Velocity-defect laws, log law and logarithmic friction law in the convective atmospheric boundary layer

The mean velocity profile (MVP) in the convective atmospheric boundary layer (CBL) is derived analytically employing the shear-stress budget equations and the mean momentum equations. The multi-point Monin--Obukhov similarity (MMO) recently proposed provides the scaling properties of the one-point statistics in these equations. Our previous studies have shown that the CBL is mathematically a singular perturbation problem. Thus, we obtain the MVP using the method of matched asymptotic expansions. Three scaling layers are identified: the outer layer, the inner-outer layer and the inner-inner layer.
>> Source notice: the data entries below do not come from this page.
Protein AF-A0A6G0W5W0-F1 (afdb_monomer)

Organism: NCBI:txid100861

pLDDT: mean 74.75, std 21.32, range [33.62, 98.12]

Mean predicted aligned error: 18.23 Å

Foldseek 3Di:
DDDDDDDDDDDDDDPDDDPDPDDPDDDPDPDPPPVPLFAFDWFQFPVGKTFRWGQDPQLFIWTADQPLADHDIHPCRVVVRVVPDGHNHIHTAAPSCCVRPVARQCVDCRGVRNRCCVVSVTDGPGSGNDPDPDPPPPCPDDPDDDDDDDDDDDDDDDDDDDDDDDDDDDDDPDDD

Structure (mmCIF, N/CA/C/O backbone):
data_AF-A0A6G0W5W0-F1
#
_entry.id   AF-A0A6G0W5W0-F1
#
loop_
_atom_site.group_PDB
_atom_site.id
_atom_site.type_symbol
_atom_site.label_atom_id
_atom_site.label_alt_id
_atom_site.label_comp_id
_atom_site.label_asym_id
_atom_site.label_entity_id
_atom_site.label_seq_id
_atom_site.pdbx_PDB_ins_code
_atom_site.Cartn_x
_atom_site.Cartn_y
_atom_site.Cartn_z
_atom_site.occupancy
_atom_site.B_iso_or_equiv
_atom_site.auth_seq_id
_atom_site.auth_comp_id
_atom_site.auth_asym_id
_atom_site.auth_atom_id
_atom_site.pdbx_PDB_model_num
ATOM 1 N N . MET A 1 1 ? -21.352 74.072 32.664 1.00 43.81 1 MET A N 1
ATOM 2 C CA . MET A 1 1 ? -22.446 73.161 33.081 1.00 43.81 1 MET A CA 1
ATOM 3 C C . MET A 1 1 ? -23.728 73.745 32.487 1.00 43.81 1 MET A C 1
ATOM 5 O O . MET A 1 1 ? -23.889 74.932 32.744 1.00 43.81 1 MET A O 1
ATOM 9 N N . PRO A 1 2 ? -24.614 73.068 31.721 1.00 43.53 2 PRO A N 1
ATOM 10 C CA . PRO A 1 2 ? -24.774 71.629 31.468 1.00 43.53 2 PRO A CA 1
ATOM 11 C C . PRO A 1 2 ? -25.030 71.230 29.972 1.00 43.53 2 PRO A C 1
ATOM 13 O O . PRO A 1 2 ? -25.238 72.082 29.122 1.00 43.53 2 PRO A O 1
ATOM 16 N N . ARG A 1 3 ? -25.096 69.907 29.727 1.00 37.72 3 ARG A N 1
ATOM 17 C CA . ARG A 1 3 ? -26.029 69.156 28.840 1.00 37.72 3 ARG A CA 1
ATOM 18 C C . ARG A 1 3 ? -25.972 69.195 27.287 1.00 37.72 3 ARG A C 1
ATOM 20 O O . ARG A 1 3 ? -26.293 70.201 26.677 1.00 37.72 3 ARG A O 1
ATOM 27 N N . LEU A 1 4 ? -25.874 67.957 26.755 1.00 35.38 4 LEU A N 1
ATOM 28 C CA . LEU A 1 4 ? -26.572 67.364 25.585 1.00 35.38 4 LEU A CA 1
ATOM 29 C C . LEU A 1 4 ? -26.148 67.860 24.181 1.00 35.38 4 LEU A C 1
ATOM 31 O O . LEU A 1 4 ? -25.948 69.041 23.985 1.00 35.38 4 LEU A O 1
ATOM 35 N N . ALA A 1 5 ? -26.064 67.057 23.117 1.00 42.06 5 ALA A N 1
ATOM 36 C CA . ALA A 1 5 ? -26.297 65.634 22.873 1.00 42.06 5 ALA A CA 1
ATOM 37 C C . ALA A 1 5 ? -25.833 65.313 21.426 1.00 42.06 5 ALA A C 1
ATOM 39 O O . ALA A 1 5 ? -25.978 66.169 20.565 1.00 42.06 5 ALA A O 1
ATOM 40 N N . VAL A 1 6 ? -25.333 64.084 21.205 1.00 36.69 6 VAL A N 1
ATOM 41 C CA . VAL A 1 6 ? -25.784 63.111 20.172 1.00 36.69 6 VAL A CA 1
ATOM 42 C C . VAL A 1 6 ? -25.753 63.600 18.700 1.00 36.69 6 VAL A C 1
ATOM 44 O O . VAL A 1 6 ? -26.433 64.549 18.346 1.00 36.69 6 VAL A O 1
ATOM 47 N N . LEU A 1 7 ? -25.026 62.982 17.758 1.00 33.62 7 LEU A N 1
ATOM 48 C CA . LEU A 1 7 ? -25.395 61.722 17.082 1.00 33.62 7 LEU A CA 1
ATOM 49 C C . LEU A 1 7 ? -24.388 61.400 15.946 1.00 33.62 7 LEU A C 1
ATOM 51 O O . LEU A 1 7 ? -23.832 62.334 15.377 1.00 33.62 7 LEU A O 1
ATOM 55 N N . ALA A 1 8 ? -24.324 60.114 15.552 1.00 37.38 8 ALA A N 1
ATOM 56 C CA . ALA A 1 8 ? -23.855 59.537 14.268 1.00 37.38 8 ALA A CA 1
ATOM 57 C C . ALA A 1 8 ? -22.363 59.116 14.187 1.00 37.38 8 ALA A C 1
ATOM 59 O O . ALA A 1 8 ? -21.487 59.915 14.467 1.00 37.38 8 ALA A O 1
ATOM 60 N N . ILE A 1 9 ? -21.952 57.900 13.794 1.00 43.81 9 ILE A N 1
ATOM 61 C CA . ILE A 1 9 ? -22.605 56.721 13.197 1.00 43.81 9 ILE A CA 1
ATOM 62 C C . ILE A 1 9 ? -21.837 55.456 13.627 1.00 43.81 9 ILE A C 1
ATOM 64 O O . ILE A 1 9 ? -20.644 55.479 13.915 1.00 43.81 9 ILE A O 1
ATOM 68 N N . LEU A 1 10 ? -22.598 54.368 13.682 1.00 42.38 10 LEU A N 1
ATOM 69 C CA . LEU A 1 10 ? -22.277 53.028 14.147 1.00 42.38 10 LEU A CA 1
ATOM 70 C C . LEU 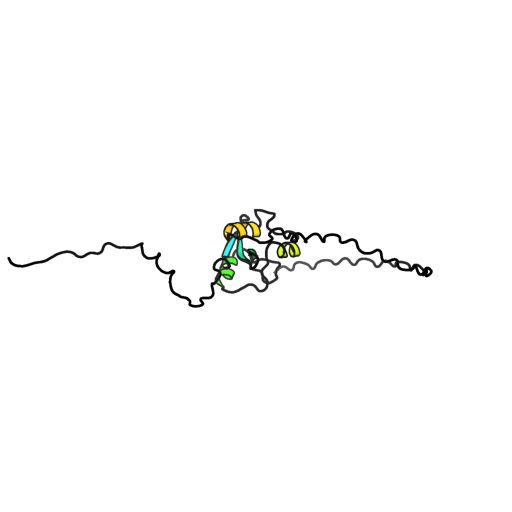A 1 10 ? -21.114 52.336 13.419 1.00 42.38 10 LEU A C 1
ATOM 72 O O . LEU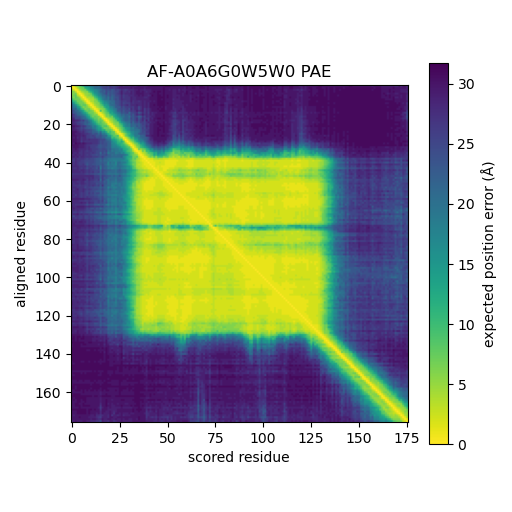 A 1 10 ? -20.940 52.440 12.207 1.00 42.38 10 LEU A O 1
ATOM 76 N N . LEU A 1 11 ? -20.400 51.543 14.219 1.00 49.03 11 LEU A N 1
ATOM 77 C CA . LEU A 1 11 ? -19.451 50.502 13.852 1.00 49.03 11 LEU A CA 1
ATOM 78 C C . LEU A 1 11 ? -20.096 49.448 12.938 1.00 49.03 11 LEU A C 1
ATOM 80 O O . LEU A 1 11 ? -21.161 48.945 13.271 1.00 49.03 11 LEU A O 1
ATOM 84 N N . THR A 1 12 ? -19.389 49.020 11.889 1.00 50.31 12 THR A N 1
ATOM 85 C CA . THR A 1 12 ? -19.244 47.597 11.506 1.00 50.31 12 THR A CA 1
ATOM 86 C C . THR A 1 12 ? -18.012 47.443 10.606 1.00 50.31 12 THR A C 1
ATOM 88 O O . THR A 1 12 ? -18.102 47.335 9.387 1.00 50.31 12 THR A O 1
ATOM 91 N N . ALA A 1 13 ? -16.821 47.448 11.210 1.00 47.62 13 ALA A N 1
ATOM 92 C CA . ALA A 1 13 ? -15.640 46.901 10.551 1.00 47.62 13 ALA A CA 1
ATOM 93 C C . ALA A 1 13 ? -15.608 45.393 10.827 1.00 47.62 13 ALA A C 1
ATOM 95 O O . ALA A 1 13 ? -15.578 44.955 11.974 1.00 47.62 13 ALA A O 1
ATOM 96 N N . SER A 1 14 ? -15.688 44.626 9.746 1.00 53.84 14 SER A N 1
ATOM 97 C CA . SER A 1 14 ? -15.620 43.172 9.689 1.00 53.84 14 SER A CA 1
ATOM 98 C C . SER A 1 14 ? -14.348 42.649 10.370 1.00 53.84 14 SER A C 1
ATOM 100 O O . SER A 1 14 ? -13.251 42.791 9.837 1.00 53.84 14 SER A O 1
ATOM 102 N N . THR A 1 15 ? -14.482 42.036 11.547 1.00 48.28 15 THR A N 1
ATOM 103 C CA . THR A 1 15 ? -13.423 41.218 12.152 1.00 48.28 15 THR A CA 1
ATOM 104 C C . THR A 1 15 ? -13.623 39.770 11.721 1.00 48.28 15 THR A C 1
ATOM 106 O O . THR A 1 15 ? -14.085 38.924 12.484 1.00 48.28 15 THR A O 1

Two new velocity--defect laws are discovered: the mixed-layer velocity--defect law and the surface-layer velocity--defect law. The local-free-convection MVP is obtained by asymptotically matching the expansions in the first two layers. The log law is obtained by matching in the last two layers. The von Karman constant is obtained using velocity and length scales, and therefore has a physical interpretation. A new friction law, the convective logarithmic friction law, is obtained. The present work provides an analytical derivation of the MVP hypothesized in the Monin--Obukhov similarity theory, and is part of a comprehensive derivation of the MMO scaling from first principles.